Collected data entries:
◇ ◇ ◇ ◇ ◇

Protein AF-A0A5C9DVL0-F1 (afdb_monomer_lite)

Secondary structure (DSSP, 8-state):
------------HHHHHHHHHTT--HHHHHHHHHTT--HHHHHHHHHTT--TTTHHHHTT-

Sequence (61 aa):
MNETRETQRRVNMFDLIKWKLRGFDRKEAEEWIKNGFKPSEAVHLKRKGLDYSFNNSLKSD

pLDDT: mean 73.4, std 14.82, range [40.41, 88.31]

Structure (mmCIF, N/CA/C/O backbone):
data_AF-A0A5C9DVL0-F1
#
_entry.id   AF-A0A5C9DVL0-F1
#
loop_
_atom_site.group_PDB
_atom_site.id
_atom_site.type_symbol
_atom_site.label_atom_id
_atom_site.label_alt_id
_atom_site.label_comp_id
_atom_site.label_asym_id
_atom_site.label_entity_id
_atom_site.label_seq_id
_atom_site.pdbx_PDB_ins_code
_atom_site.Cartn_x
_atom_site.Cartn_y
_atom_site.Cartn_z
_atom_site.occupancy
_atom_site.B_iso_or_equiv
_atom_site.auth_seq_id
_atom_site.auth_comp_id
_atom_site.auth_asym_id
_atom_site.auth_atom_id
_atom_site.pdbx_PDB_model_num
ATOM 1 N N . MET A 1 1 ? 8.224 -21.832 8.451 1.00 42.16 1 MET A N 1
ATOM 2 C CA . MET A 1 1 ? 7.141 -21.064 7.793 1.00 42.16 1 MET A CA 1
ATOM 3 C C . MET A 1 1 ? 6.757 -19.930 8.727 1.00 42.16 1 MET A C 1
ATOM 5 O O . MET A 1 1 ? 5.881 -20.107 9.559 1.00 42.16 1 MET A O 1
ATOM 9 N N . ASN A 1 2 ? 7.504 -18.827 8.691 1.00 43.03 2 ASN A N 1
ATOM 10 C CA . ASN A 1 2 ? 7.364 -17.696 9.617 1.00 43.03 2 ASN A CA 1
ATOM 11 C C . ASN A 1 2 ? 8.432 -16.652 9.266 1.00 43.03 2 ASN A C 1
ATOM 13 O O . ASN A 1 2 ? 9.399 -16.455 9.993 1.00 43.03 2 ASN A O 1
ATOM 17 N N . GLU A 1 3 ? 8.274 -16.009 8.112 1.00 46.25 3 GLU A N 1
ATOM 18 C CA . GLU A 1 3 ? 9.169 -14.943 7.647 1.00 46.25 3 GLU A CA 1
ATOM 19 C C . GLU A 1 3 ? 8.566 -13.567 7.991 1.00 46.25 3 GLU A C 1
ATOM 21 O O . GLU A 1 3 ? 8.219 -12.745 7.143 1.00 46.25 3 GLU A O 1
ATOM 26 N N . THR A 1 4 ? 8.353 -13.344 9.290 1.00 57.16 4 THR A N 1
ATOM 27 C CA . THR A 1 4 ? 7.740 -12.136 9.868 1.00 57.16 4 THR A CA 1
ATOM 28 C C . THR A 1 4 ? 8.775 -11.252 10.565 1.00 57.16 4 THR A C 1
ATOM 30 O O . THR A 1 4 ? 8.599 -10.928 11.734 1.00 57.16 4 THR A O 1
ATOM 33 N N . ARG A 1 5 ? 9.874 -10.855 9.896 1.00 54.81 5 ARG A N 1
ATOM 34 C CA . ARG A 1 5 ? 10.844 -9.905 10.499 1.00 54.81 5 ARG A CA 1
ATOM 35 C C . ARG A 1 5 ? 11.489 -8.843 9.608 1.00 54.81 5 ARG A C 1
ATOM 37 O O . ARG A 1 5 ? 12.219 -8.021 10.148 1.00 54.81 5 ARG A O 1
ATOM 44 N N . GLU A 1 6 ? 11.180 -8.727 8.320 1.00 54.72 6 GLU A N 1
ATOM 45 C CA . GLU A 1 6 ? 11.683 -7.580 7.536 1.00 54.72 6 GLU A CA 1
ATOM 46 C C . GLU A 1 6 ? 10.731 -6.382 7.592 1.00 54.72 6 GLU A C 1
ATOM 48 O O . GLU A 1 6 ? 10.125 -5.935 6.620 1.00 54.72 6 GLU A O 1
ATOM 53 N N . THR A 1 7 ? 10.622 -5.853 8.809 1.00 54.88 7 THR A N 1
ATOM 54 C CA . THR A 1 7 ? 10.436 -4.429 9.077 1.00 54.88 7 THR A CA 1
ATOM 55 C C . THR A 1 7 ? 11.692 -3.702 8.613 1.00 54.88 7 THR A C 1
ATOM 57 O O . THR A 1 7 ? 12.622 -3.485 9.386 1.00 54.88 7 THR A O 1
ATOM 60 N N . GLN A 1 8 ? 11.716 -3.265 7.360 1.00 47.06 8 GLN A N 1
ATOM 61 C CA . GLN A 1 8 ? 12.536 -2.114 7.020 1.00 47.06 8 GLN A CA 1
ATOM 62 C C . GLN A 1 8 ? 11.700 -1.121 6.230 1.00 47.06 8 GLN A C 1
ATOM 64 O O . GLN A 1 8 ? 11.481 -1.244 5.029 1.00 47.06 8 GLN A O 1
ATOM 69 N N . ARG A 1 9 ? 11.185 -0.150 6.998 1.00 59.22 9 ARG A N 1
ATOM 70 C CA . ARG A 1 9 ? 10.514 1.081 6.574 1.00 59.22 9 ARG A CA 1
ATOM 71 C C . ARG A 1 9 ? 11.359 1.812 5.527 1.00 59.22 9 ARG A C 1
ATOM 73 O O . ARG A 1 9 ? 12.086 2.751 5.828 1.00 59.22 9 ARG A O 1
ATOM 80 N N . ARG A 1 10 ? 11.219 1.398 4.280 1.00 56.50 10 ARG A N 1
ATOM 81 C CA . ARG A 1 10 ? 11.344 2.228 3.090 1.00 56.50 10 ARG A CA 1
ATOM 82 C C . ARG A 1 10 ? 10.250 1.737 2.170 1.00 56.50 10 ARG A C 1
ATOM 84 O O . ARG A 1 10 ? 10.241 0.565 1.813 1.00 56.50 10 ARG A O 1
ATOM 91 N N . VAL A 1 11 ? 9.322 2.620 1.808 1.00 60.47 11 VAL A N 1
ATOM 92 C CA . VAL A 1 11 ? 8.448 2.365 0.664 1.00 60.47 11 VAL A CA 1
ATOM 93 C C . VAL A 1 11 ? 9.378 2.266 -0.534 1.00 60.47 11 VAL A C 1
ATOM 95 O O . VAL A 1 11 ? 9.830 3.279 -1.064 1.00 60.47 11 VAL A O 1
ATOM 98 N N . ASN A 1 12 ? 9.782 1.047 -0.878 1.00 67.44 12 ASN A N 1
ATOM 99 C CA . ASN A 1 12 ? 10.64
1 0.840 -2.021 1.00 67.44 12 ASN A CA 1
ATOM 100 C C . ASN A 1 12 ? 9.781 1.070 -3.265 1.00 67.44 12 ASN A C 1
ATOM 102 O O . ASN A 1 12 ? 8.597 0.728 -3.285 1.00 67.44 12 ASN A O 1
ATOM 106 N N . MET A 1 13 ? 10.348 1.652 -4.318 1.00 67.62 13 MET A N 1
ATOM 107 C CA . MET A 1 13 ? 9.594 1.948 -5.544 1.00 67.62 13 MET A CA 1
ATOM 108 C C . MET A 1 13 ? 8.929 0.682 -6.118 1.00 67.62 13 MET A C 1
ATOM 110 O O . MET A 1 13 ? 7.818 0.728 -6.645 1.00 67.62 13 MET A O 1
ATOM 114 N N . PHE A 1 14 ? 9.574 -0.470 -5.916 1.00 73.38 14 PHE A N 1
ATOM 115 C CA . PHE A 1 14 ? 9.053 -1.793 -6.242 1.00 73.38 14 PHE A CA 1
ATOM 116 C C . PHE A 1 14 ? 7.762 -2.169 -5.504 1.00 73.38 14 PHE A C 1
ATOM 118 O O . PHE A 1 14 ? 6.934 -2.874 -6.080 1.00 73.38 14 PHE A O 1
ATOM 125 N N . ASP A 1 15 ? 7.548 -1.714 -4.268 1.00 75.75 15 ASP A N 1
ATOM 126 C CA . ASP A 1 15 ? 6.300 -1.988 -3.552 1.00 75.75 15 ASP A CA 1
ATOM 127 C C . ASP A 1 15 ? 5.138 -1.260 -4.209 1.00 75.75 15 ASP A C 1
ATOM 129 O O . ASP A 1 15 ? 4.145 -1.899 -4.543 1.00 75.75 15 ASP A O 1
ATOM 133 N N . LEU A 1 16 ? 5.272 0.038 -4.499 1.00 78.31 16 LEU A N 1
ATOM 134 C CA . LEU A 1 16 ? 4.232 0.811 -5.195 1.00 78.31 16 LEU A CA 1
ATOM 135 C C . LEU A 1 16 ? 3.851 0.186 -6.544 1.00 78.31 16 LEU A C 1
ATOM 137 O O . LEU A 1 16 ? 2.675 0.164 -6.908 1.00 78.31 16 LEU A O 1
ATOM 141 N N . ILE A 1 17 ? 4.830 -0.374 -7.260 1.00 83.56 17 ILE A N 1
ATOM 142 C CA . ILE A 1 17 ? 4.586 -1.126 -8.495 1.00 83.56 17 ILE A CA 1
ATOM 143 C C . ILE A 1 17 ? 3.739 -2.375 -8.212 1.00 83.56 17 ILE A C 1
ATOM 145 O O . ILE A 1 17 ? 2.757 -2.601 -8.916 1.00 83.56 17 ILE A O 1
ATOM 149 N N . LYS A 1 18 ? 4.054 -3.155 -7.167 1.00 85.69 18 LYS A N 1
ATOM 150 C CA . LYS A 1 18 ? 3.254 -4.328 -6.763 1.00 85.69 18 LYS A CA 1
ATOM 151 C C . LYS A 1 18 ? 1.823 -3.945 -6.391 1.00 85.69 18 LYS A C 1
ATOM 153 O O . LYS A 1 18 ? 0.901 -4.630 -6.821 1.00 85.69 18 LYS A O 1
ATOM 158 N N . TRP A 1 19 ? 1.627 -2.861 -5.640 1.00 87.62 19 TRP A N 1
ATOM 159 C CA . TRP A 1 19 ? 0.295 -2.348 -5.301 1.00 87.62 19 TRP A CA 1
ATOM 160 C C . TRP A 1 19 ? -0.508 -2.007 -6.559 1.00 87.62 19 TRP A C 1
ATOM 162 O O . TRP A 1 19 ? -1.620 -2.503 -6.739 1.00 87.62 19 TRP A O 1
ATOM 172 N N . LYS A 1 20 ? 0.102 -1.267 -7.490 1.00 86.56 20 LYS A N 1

◇ ◇ ◇ ◇ ◇

Prompt: Once you find the line with "ATOM 80 N N" above, print it and every line after it up to and including the line with "ATOM 107 C CA", exactly as written and nothing else.

Task answer:
ATOM 80 N N . ARG A 1 10 ? 11.219 1.398 4.280 1.00 56.50 10 ARG A N 1
ATOM 81 C CA . ARG A 1 10 ? 11.344 2.228 3.090 1.00 56.50 10 ARG A CA 1
ATOM 82 C C . ARG A 1 10 ? 10.250 1.737 2.170 1.00 56.50 10 ARG A C 1
ATOM 84 O O . ARG A 1 10 ? 10.241 0.565 1.813 1.00 56.50 10 ARG A O 1
ATOM 91 N N . VAL A 1 11 ? 9.322 2.620 1.808 1.00 60.47 11 VAL A N 1
ATOM 92 C CA . VAL A 1 11 ? 8.448 2.365 0.664 1.00 60.47 11 VAL A CA 1
ATOM 93 C C . VAL A 1 11 ? 9.378 2.266 -0.534 1.00 60.47 11 VAL A C 1
ATOM 95 O O . VAL A 1 11 ? 9.830 3.279 -1.064 1.00 60.47 11 VAL A O 1
ATOM 98 N N . ASN A 1 12 ? 9.782 1.047 -0.878 1.00 67.44 12 ASN A N 1
ATOM 99 C CA . ASN A 1 12 ? 10.64
1 0.840 -2.021 1.00 67.44 12 ASN A CA 1
ATOM 100 C C . ASN A 1 12 ? 9.781 1.070 -3.265 1.00 67.44 12 ASN A C 1
ATOM 102 O O . ASN A 1 12 ? 8.597 0.728 -3.285 1.00 67.44 12 ASN A O 1
ATOM 106 N N . MET A 1 13 ? 10.348 1.652 -4.318 1.00 67.62 13 MET A N 1
ATOM 107 C CA . MET A 1 13 ? 9.594 1.948 -5.544 1.00 67.62 13 MET A CA 1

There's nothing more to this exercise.